Among the entries that follow, the required portion opens with the line containing "ATOM 195 C C" and closes with the line containing "ATOM 240 O O". Give that portion again exactly, and nothing else.

══════════

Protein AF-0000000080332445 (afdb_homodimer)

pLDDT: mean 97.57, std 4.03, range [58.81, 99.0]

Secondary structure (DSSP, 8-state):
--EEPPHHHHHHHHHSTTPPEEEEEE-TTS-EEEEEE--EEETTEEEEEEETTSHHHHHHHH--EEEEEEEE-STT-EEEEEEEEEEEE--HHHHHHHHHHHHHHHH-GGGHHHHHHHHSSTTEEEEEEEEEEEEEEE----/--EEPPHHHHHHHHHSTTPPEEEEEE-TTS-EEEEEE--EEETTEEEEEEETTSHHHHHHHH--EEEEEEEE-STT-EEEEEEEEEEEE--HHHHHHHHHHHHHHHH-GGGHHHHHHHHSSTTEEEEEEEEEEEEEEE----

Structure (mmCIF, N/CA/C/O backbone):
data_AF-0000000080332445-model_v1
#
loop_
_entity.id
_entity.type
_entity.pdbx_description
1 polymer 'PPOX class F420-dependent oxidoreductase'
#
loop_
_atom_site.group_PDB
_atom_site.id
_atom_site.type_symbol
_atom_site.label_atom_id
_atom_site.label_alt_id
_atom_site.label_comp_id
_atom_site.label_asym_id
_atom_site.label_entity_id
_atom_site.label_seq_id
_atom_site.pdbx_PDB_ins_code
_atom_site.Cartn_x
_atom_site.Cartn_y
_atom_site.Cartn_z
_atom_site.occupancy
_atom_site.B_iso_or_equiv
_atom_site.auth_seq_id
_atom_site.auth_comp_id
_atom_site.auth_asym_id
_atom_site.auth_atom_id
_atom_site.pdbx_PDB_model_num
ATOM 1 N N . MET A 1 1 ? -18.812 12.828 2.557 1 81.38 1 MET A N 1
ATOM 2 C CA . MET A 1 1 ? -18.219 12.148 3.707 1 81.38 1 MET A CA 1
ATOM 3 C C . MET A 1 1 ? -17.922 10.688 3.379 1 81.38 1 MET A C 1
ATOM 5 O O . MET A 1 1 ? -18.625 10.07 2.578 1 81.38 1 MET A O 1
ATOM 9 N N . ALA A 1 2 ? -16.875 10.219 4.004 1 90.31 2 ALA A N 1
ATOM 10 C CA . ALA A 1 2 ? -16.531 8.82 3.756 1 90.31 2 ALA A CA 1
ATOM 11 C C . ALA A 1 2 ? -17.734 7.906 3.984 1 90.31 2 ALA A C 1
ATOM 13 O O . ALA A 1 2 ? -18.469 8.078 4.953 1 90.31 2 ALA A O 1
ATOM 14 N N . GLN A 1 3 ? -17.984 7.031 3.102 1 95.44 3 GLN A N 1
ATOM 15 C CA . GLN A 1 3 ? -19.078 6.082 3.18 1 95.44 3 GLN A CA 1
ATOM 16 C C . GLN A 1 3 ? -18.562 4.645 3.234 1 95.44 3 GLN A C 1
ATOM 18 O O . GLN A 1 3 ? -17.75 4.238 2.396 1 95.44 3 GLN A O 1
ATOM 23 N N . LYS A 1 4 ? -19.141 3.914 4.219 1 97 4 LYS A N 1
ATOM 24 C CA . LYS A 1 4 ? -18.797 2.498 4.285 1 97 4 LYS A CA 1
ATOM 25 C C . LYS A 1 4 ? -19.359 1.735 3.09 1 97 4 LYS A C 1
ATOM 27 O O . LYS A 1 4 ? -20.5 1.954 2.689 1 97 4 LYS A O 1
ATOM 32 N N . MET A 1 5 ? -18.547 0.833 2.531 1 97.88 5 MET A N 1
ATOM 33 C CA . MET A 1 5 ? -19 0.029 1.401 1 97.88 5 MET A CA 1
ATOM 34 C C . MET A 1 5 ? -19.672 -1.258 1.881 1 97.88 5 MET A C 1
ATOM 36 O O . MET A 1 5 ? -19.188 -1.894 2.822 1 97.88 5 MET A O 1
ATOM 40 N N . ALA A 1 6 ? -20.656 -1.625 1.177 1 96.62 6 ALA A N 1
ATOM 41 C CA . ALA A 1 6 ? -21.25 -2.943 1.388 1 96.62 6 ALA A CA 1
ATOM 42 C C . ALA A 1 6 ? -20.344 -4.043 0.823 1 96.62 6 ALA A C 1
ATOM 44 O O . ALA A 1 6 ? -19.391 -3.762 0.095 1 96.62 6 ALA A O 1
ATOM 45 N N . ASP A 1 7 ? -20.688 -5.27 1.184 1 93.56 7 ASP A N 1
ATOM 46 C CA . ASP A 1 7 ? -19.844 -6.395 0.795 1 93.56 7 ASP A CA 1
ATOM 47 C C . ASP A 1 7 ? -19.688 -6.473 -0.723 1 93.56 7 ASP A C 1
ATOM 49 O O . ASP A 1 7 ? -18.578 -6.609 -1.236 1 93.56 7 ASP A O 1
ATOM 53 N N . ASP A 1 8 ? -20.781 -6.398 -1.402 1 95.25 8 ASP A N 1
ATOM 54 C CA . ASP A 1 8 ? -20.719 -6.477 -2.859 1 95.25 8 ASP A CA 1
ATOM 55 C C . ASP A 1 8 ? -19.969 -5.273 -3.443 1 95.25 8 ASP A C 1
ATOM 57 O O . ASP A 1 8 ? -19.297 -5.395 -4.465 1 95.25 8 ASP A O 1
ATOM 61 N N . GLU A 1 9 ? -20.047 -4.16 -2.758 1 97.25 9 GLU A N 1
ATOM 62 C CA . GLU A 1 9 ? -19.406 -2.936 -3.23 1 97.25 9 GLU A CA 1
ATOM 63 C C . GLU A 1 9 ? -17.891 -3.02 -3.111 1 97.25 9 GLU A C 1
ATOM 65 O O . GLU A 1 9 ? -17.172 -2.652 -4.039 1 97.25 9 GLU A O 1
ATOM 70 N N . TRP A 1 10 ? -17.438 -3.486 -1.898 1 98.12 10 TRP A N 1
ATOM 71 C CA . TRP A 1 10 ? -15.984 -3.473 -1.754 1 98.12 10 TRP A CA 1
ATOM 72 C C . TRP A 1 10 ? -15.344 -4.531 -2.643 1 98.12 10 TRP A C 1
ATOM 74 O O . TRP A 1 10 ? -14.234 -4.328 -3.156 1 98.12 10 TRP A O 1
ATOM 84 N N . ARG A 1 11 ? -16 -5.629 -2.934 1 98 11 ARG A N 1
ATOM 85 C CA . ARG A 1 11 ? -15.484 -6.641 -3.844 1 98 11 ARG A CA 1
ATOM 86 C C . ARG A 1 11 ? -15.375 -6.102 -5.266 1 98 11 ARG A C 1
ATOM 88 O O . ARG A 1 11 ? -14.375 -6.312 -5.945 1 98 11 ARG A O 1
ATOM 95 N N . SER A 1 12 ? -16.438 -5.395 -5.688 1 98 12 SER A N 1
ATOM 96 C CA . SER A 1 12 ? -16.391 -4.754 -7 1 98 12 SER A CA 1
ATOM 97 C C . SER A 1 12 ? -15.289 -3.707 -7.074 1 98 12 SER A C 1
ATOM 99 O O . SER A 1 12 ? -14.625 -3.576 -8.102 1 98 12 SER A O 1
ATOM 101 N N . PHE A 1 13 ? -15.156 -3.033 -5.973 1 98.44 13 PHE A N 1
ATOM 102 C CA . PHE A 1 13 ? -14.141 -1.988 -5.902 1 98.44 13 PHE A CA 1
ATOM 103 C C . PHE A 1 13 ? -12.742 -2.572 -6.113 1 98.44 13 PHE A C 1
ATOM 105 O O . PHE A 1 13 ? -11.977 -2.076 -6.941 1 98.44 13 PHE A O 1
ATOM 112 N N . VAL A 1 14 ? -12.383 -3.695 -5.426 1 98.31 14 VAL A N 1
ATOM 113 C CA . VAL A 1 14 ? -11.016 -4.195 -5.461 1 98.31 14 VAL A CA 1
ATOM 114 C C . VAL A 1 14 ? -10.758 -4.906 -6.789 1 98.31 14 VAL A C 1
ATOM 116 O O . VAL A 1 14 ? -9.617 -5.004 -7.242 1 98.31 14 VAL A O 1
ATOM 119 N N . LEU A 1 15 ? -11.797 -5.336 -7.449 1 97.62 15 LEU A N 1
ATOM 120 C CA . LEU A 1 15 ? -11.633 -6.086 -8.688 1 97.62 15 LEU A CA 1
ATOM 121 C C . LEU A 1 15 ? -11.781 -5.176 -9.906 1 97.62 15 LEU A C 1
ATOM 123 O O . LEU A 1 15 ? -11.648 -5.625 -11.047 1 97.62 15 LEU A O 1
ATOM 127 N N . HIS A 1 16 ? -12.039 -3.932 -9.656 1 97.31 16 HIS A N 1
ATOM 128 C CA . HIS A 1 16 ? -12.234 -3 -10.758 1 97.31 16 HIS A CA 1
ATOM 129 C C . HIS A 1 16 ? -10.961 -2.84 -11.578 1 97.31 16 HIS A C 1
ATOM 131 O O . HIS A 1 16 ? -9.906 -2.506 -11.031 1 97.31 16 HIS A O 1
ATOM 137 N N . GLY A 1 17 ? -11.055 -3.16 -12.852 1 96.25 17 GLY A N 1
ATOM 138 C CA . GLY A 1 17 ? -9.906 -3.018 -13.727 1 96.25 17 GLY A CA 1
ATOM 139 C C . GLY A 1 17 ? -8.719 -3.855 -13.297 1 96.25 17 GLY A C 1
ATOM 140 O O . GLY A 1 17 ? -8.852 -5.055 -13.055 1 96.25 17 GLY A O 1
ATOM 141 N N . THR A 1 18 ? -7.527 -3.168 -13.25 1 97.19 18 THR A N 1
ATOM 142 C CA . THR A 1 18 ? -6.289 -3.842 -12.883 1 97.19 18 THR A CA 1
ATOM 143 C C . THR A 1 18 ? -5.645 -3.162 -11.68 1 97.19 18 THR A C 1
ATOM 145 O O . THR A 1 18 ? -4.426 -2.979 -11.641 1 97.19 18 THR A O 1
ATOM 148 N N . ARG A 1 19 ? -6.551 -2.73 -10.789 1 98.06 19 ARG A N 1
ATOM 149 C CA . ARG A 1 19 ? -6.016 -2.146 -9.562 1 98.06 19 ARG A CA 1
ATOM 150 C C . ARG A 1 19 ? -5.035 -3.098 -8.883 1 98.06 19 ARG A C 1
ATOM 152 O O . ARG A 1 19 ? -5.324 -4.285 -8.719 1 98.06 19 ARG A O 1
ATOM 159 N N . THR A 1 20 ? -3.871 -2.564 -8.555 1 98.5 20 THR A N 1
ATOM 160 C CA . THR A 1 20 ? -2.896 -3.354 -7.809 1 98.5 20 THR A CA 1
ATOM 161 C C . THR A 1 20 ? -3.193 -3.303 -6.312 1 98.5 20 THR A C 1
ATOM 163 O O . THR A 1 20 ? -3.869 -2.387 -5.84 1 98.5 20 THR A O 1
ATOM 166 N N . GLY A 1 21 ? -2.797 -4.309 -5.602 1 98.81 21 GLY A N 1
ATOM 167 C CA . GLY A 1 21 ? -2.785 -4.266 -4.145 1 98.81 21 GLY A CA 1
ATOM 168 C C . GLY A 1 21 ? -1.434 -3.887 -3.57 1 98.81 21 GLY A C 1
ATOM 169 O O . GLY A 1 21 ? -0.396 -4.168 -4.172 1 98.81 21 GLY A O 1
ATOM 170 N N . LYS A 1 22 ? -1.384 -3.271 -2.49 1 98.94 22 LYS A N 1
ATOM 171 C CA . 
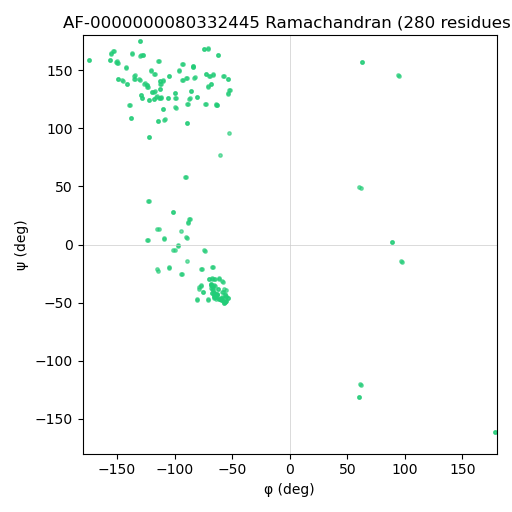LYS A 1 22 ? -0.173 -3.047 -1.707 1 98.94 22 LYS A CA 1
ATOM 172 C C . LYS A 1 22 ? -0.176 -3.889 -0.435 1 98.94 22 LYS A C 1
ATOM 174 O O . LYS A 1 22 ? -0.957 -3.631 0.485 1 98.94 22 LYS A O 1
ATOM 179 N N . LEU A 1 23 ? 0.667 -4.922 -0.406 1 99 23 LEU A N 1
ATOM 180 C CA . LEU A 1 23 ? 0.729 -5.922 0.651 1 99 23 LEU A CA 1
ATOM 181 C C . LEU A 1 23 ? 1.688 -5.492 1.756 1 99 23 LEU A C 1
ATOM 183 O O . LEU A 1 23 ? 2.865 -5.238 1.496 1 99 23 LEU A O 1
ATOM 187 N N . SER A 1 24 ? 1.147 -5.395 2.928 1 99 24 SER A N 1
ATOM 188 C CA . SER A 1 24 ? 1.958 -5.117 4.109 1 99 24 SER A CA 1
ATOM 189 C C . SER A 1 24 ? 2.258 -6.398 4.883 1 99 24 SER A C 1
ATOM 191 O O . SER A 1 24 ? 1.354 -7.191 5.152 1 99 24 SER A O 1
ATOM 193 N N . THR A 1 25 ? 3.475 -6.641 5.133 1 98.94 25 THR A N 1
ATOM 194 C CA . THR A 1 25 ? 3.984 -7.691 6.012 1 98.94 25 THR A CA 1
ATOM 195 C C . THR A 1 25 ? 4.988 -7.125 7.008 1 98.94 25 THR A C 1
ATOM 197 O O . THR A 1 25 ? 5.242 -5.918 7.023 1 98.94 25 THR A O 1
ATOM 200 N N . VAL A 1 26 ? 5.457 -7.996 7.957 1 98.94 26 VAL A N 1
ATOM 201 C CA . VAL A 1 26 ? 6.434 -7.547 8.945 1 98.94 26 VAL A CA 1
ATOM 202 C C . VAL A 1 26 ? 7.742 -8.312 8.758 1 98.94 26 VAL A C 1
ATOM 204 O O . VAL A 1 26 ? 7.746 -9.539 8.688 1 98.94 26 VAL A O 1
ATOM 207 N N . SER A 1 27 ? 8.812 -7.559 8.633 1 98.81 27 SER A N 1
ATOM 208 C CA . SER A 1 27 ? 10.125 -8.156 8.445 1 98.81 27 SER A CA 1
ATOM 209 C C . SER A 1 27 ? 10.609 -8.844 9.719 1 98.81 27 SER A C 1
ATOM 211 O O . SER A 1 27 ? 10.062 -8.617 10.797 1 98.81 27 SER A O 1
ATOM 213 N N . ALA A 1 28 ? 11.648 -9.594 9.594 1 98.44 28 ALA A N 1
ATOM 214 C CA . ALA A 1 28 ? 12.188 -10.383 10.703 1 98.44 28 ALA A CA 1
ATOM 215 C C . ALA A 1 28 ? 12.633 -9.477 11.844 1 98.44 28 ALA A C 1
ATOM 217 O O . ALA A 1 28 ? 12.547 -9.859 13.016 1 98.44 28 ALA A O 1
ATOM 218 N N . ASP A 1 29 ? 13.023 -8.289 11.539 1 98.19 29 ASP A N 1
ATOM 219 C CA . ASP A 1 29 ? 13.516 -7.379 12.57 1 98.19 29 ASP A CA 1
ATOM 220 C C . ASP A 1 29 ? 12.367 -6.543 13.148 1 98.19 29 ASP A C 1
ATOM 222 O O . ASP A 1 29 ? 12.609 -5.574 13.875 1 98.19 29 ASP A O 1
ATOM 226 N N . GLY A 1 30 ? 11.172 -6.852 12.75 1 98.5 30 GLY A N 1
ATOM 227 C CA . GLY A 1 30 ? 10 -6.172 13.281 1 98.5 30 GLY A CA 1
ATOM 228 C C . GLY A 1 30 ? 9.633 -4.922 12.508 1 98.5 30 GLY A C 1
ATOM 229 O O . GLY A 1 30 ? 8.688 -4.223 12.867 1 98.5 30 GLY A O 1
ATOM 230 N N . SER A 1 31 ? 10.367 -4.625 11.438 1 98.75 31 SER A N 1
ATOM 231 C CA . SER A 1 31 ? 10.094 -3.408 10.68 1 98.75 31 SER A CA 1
ATOM 232 C C . SER A 1 31 ? 8.984 -3.633 9.664 1 98.75 31 SER A C 1
ATOM 234 O O . SER A 1 31 ? 8.75 -4.762 9.227 1 98.75 31 SER A O 1
ATOM 236 N N . PRO A 1 32 ? 8.281 -2.549 9.328 1 98.94 32 PRO A N 1
ATOM 237 C CA . PRO A 1 32 ? 7.211 -2.66 8.336 1 98.94 32 PRO A CA 1
ATOM 238 C C . PRO A 1 32 ? 7.746 -2.912 6.922 1 98.94 32 PRO A C 1
ATOM 240 O O . PRO A 1 32 ? 8.82 -2.418 6.57 1 98.94 32 PRO A O 1
ATOM 243 N N . HIS A 1 33 ? 7.047 -3.66 6.148 1 98.94 33 HIS A N 1
ATOM 244 C CA . HIS A 1 33 ? 7.309 -3.957 4.742 1 98.94 33 HIS A CA 1
ATOM 245 C C . HIS A 1 33 ? 6.055 -3.766 3.898 1 98.94 33 HIS A C 1
ATOM 247 O O . HIS A 1 33 ? 4.949 -4.105 4.332 1 98.94 33 HIS A O 1
ATOM 253 N N . VAL A 1 34 ? 6.191 -3.252 2.703 1 98.94 34 VAL A N 1
ATOM 254 C CA . VAL A 1 34 ? 5.066 -3.107 1.783 1 98.94 34 VAL A CA 1
ATOM 255 C C . VAL A 1 34 ? 5.543 -3.322 0.349 1 98.94 34 VAL A C 1
ATOM 257 O O . VAL A 1 34 ? 6.637 -2.885 -0.021 1 98.94 34 VAL A O 1
ATOM 260 N N . ALA A 1 35 ? 4.742 -3.969 -0.43 1 98.81 35 ALA A N 1
ATOM 261 C CA . ALA A 1 35 ? 5.051 -4.223 -1.836 1 98.81 35 ALA A CA 1
ATOM 262 C C . ALA A 1 35 ? 3.777 -4.289 -2.672 1 98.81 35 ALA A C 1
ATOM 264 O O . ALA A 1 35 ? 2.754 -4.805 -2.219 1 98.81 35 ALA A O 1
ATOM 265 N N . PRO A 1 36 ? 3.838 -3.758 -3.881 1 98.69 36 PRO A N 1
ATOM 266 C CA . PRO A 1 36 ? 2.684 -3.928 -4.766 1 98.69 36 PRO A CA 1
ATOM 267 C C . PRO A 1 36 ? 2.557 -5.352 -5.305 1 98.69 36 PRO A C 1
ATOM 269 O O . PRO A 1 36 ? 3.566 -6.012 -5.555 1 98.69 36 PRO A O 1
ATOM 272 N N . ILE A 1 37 ? 1.304 -5.789 -5.5 1 98.69 37 ILE A N 1
ATOM 273 C CA . ILE A 1 37 ? 1.092 -7.133 -6.027 1 98.69 37 ILE A CA 1
ATOM 274 C C . ILE A 1 37 ? -0.091 -7.125 -6.992 1 98.69 37 ILE A C 1
ATOM 276 O O . ILE A 1 37 ? -0.99 -6.285 -6.879 1 98.69 37 ILE A O 1
ATOM 280 N N . TRP A 1 38 ? -0.032 -8.094 -7.973 1 98.69 38 TRP A N 1
ATOM 281 C CA . TRP A 1 38 ? -1.217 -8.555 -8.695 1 98.69 38 TRP A CA 1
ATOM 282 C C . TRP A 1 38 ? -1.974 -9.602 -7.887 1 98.69 38 TRP A C 1
ATOM 284 O O . TRP A 1 38 ? -1.366 -10.406 -7.18 1 98.69 38 TRP A O 1
ATOM 294 N N . PHE A 1 39 ? -3.295 -9.562 -7.984 1 98.88 39 PHE A N 1
ATOM 295 C CA . PHE A 1 39 ? -4.074 -10.5 -7.188 1 98.88 39 PHE A CA 1
ATOM 296 C C . PHE A 1 39 ? -5.414 -10.789 -7.848 1 98.88 39 PHE A C 1
ATOM 298 O O . PHE A 1 39 ? -5.812 -10.102 -8.789 1 98.88 39 PHE A O 1
ATOM 305 N N . LEU A 1 40 ? -6.066 -11.828 -7.352 1 98.81 40 LEU A N 1
ATOM 306 C CA . LEU A 1 40 ? -7.48 -12.117 -7.562 1 98.81 40 LEU A CA 1
ATOM 307 C C . LEU A 1 40 ? -8.188 -12.375 -6.238 1 98.81 40 LEU A C 1
ATOM 309 O O . LEU A 1 40 ? -7.535 -12.555 -5.207 1 98.81 40 LEU A O 1
ATOM 313 N N . LEU A 1 41 ? -9.508 -12.297 -6.27 1 98.56 41 LEU A N 1
ATOM 314 C CA . LEU A 1 41 ? -10.328 -12.812 -5.18 1 98.56 41 LEU A CA 1
ATOM 315 C C . LEU A 1 41 ? -10.891 -14.188 -5.527 1 98.56 41 LEU A C 1
ATOM 317 O O . LEU A 1 41 ? -11.359 -14.406 -6.645 1 98.56 41 LEU A O 1
ATOM 321 N N . ASP A 1 42 ? -10.711 -15.047 -4.621 1 98.06 42 ASP A N 1
ATOM 322 C CA . ASP A 1 42 ? -11.359 -16.359 -4.66 1 98.06 42 ASP A CA 1
ATOM 323 C C . ASP A 1 42 ? -12.203 -16.594 -3.41 1 98.06 42 ASP A C 1
ATOM 325 O O . ASP A 1 42 ? -11.695 -17.094 -2.404 1 98.06 42 ASP A O 1
ATOM 329 N N . GLY A 1 43 ? -13.508 -16.234 -3.498 1 96.25 43 GLY A N 1
ATOM 330 C CA . GLY A 1 43 ? -14.312 -16.203 -2.285 1 96.25 43 GLY A CA 1
ATOM 331 C C . GLY A 1 43 ? -13.797 -15.211 -1.26 1 96.25 43 GLY A C 1
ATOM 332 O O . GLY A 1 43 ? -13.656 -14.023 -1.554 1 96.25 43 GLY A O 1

══════════

• _Exercise answer_
ATOM 195 C C . THR A 1 25 ? 4.988 -7.125 7.008 1 98.94 25 THR A C 1
ATOM 197 O O . THR A 1 25 ? 5.242 -5.918 7.023 1 98.94 25 THR A O 1
ATOM 200 N N . VAL A 1 26 ? 5.457 -7.996 7.957 1 98.94 26 VAL A N 1
ATOM 201 C CA . VAL A 1 26 ? 6.434 -7.547 8.945 1 98.94 26 VAL A CA 1
ATOM 202 C C . VAL A 1 26 ? 7.742 -8.312 8.758 1 98.94 26 VAL A C 1
ATOM 204 O O . VAL A 1 26 ? 7.746 -9.539 8.688 1 98.94 26 VAL A O 1
ATOM 207 N N . SER A 1 27 ? 8.812 -7.559 8.633 1 98.81 27 SER A N 1
ATOM 208 C CA . SER A 1 27 ? 10.125 -8.156 8.445 1 98.81 27 SER A CA 1
ATOM 209 C C . SER A 1 27 ? 10.609 -8.844 9.719 1 98.81 27 SER A C 1
ATOM 211 O O . SER A 1 27 ? 10.062 -8.617 10.797 1 98.81 27 SER A O 1
ATOM 213 N N . ALA A 1 28 ? 11.648 -9.594 9.594 1 98.44 28 ALA A N 1
ATOM 214 C CA . ALA A 1 28 ? 12.188 -10.383 10.703 1 98.44 28 ALA A CA 1
ATOM 215 C C . ALA A 1 28 ? 12.633 -9.477 11.844 1 98.44 28 ALA A C 1
ATOM 217 O O . ALA A 1 28 ? 12.547 -9.859 13.016 1 98.44 28 ALA A O 1
ATOM 218 N N . ASP A 1 29 ? 13.023 -8.289 11.539 1 98.19 29 ASP A N 1
ATOM 219 C CA . ASP A 1 29 ? 13.516 -7.379 12.57 1 98.19 29 ASP A CA 1
ATOM 220 C C . ASP A 1 29 ? 12.367 -6.543 13.148 1 98.19 29 ASP A C 1
ATOM 222 O O . ASP A 1 29 ? 12.609 -5.574 13.875 1 98.19 29 ASP A O 1
ATOM 226 N N . GLY A 1 30 ? 11.172 -6.852 12.75 1 98.5 30 GLY A N 1
ATOM 227 C CA . GLY A 1 30 ? 10 -6.172 13.281 1 98.5 30 GLY A CA 1
ATOM 228 C C . GLY A 1 30 ? 9.633 -4.922 12.508 1 98.5 30 GLY A C 1
ATOM 229 O O . GLY A 1 30 ? 8.688 -4.223 12.867 1 98.5 30 GLY A O 1
ATOM 230 N N . SER A 1 31 ? 10.367 -4.625 11.438 1 98.75 31 SER A N 1
ATOM 231 C CA . SER A 1 31 ? 10.094 -3.408 10.68 1 98.75 31 SER A CA 1
ATOM 232 C C . SER A 1 31 ? 8.984 -3.633 9.664 1 98.75 31 SER A C 1
ATOM 234 O O . SER A 1 31 ? 8.75 -4.762 9.227 1 98.75 31 SER A O 1
ATOM 236 N N . PRO A 1 32 ? 8.281 -2.549 9.328 1 98.94 32 PRO A N 1
ATOM 237 C CA . PRO A 1 32 ? 7.211 -2.66 8.336 1 98.94 32 PRO A CA 1
ATOM 238 C C . PRO A 1 32 ? 7.746 -2.912 6.922 1 98.94 32 PRO A C 1
ATOM 240 O O . PRO A 1 32 ? 8.82 -2.418 6.57 1 98.94 32 PRO A O 1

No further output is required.